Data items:
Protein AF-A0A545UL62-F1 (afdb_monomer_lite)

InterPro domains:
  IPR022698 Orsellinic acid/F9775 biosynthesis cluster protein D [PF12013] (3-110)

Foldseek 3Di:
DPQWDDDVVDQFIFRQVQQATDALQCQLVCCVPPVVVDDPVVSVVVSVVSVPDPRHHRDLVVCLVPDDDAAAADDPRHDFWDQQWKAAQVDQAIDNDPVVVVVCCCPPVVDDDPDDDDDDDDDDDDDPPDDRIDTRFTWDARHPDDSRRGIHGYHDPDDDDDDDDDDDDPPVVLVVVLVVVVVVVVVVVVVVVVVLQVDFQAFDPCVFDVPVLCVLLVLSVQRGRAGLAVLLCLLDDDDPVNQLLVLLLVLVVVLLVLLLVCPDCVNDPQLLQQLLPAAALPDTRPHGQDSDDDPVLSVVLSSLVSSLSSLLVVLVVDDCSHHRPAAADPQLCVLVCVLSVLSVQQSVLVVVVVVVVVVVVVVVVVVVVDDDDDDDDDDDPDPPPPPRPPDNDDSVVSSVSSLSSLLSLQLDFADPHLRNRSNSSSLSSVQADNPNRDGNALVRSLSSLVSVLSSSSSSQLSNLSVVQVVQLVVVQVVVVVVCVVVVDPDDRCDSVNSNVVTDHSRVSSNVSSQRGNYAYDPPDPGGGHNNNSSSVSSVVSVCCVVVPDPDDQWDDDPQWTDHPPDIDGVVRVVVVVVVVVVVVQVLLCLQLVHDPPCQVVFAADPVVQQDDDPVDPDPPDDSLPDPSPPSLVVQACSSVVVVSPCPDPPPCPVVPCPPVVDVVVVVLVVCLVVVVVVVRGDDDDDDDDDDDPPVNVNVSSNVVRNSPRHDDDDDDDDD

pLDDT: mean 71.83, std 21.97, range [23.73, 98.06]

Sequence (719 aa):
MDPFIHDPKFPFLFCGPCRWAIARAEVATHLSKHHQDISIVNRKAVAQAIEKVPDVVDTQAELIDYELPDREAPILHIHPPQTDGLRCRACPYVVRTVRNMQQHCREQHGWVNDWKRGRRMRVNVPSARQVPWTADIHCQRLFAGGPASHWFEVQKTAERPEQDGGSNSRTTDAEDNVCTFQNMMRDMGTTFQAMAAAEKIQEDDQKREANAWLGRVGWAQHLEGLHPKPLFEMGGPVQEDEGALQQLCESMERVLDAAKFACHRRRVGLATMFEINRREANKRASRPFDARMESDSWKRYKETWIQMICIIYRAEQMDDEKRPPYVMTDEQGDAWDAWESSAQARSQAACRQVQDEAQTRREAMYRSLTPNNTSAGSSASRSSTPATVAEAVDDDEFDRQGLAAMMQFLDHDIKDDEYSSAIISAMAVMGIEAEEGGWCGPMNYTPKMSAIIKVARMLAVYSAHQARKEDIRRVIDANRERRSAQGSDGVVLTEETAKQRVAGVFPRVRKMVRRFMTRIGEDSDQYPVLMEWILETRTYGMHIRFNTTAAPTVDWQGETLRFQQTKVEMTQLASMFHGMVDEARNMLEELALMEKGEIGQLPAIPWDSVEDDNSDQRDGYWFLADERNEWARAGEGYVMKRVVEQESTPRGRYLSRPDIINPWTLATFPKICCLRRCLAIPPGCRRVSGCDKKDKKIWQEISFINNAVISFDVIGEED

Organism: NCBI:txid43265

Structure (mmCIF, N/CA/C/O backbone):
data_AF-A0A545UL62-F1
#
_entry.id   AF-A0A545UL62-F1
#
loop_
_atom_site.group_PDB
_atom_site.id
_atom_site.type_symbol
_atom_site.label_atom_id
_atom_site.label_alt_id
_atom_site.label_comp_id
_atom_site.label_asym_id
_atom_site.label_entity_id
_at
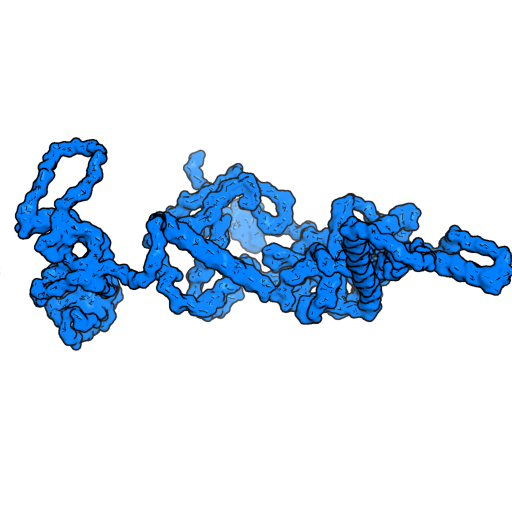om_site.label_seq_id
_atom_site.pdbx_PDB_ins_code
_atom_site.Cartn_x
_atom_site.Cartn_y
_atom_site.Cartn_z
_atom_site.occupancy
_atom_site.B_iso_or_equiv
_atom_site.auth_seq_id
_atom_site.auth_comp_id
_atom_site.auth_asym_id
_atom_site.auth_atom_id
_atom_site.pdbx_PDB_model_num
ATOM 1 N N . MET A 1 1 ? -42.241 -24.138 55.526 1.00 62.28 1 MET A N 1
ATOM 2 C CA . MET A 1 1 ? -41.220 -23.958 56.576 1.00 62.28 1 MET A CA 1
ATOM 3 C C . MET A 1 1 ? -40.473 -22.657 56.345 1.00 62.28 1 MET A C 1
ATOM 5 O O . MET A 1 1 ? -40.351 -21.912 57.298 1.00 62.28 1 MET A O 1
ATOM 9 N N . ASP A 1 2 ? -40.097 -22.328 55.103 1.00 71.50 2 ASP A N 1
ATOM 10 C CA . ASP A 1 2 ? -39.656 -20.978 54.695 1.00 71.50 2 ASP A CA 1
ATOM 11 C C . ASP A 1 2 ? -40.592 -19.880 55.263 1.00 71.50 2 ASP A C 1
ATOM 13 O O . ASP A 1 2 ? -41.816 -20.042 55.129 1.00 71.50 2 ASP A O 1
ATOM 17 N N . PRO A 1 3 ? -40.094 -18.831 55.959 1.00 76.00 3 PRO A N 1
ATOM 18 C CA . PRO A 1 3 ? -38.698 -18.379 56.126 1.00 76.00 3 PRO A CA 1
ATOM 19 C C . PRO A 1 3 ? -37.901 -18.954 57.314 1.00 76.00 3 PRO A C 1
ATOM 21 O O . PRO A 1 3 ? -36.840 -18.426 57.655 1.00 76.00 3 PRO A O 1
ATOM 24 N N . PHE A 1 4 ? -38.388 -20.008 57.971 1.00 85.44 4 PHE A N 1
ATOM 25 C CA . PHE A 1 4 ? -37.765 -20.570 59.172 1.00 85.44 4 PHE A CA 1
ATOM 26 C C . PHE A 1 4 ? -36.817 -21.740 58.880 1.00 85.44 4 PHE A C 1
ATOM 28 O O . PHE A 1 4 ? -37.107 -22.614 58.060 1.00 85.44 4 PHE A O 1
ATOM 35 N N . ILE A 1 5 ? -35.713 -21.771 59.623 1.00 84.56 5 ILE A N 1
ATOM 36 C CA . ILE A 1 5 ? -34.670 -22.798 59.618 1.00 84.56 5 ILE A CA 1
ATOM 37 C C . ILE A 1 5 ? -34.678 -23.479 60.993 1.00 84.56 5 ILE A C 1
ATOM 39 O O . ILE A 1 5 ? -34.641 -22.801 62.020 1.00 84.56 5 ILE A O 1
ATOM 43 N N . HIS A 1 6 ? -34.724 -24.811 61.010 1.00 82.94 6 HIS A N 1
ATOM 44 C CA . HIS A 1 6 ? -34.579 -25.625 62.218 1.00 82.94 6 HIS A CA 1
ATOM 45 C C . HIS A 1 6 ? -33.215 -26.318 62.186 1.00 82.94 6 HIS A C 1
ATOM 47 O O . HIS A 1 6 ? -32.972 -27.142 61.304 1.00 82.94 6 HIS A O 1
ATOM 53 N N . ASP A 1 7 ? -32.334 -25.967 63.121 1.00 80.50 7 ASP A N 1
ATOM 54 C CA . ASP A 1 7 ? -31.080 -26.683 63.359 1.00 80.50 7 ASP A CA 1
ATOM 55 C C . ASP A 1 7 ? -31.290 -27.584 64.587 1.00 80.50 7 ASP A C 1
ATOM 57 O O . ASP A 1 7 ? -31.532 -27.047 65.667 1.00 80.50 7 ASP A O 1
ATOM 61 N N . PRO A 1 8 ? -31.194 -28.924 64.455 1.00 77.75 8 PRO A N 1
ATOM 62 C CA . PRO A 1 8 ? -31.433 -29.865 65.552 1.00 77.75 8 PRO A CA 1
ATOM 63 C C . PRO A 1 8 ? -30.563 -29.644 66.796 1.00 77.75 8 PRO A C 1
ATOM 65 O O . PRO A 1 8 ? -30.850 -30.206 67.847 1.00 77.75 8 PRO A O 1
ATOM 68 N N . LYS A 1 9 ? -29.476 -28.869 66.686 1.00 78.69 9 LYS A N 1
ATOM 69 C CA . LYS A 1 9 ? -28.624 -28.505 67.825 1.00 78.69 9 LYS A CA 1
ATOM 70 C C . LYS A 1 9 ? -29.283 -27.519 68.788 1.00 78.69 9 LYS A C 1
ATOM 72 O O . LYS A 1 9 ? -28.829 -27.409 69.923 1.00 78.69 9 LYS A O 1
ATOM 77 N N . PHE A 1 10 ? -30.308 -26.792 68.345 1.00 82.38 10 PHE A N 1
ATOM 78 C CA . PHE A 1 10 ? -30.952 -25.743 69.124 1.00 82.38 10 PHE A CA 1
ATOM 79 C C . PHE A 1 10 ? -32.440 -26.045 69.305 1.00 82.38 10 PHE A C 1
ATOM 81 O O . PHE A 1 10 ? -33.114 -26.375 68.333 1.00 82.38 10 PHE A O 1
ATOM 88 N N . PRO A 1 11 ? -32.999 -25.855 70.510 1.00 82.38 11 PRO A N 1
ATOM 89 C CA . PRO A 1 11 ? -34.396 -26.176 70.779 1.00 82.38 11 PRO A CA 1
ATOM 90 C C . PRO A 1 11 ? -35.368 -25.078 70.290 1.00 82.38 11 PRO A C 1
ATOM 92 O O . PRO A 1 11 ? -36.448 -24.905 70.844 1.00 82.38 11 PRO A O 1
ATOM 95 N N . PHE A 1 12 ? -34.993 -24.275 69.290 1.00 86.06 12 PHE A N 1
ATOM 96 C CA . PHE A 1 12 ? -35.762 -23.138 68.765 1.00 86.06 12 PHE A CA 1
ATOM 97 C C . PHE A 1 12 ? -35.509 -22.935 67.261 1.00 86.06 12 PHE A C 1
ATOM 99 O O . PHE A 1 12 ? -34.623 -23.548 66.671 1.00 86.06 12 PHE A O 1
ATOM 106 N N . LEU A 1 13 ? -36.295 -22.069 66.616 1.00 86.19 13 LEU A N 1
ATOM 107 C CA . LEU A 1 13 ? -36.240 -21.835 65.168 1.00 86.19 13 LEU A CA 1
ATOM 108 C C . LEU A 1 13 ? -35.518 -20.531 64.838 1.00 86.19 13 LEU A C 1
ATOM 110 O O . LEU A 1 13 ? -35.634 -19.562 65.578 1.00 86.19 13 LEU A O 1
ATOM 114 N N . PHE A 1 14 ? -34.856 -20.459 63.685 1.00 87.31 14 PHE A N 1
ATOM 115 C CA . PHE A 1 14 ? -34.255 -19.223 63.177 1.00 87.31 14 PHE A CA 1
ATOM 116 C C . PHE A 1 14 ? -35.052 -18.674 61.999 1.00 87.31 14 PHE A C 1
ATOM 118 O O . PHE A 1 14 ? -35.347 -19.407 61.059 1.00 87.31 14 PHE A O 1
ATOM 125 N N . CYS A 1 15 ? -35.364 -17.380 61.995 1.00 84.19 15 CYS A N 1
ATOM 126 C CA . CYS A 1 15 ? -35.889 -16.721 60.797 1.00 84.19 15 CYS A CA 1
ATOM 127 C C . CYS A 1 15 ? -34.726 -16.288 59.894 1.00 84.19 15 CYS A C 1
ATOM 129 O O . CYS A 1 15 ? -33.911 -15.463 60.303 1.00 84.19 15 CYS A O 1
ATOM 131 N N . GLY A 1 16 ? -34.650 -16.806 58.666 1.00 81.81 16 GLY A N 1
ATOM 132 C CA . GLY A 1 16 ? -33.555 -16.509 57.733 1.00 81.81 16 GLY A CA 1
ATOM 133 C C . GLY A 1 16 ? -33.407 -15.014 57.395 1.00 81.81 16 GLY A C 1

WORK TO BE COMPLETED:
Copy out each line of the data above, exactly, if it lies between the line holding "ATOM 39 O O" and the line holding "ATOM 54 C CA", inclusive; copy no other line.

EXERCISE OUTPUT:
ATOM 39 O O . ILE A 1 5 ? -34.641 -22.801 62.020 1.00 84.56 5 ILE A O 1
ATOM 43 N N . HIS A 1 6 ? -34.724 -24.811 61.010 1.00 82.94 6 HIS A N 1
ATOM 44 C CA . HIS A 1 6 ? -34.579 -25.625 62.218 1.00 82.94 6 HIS A CA 1
ATOM 45 C C . HIS A 1 6 ? -33.215 -26.318 62.186 1.00 82.94 6 HIS A C 1
ATOM 47 O O . HIS A 1 6 ? -32.972 -27.142 61.304 1.00 82.94 6 HIS A O 1
ATOM 53 N N . ASP A 1 7 ? -32.334 -25.967 63.121 1.00 80.50 7 ASP A N 1
ATOM 54 C CA . ASP A 1 7 ? -31.080 -26.683 63.359 1.00 80.50 7 ASP A CA 1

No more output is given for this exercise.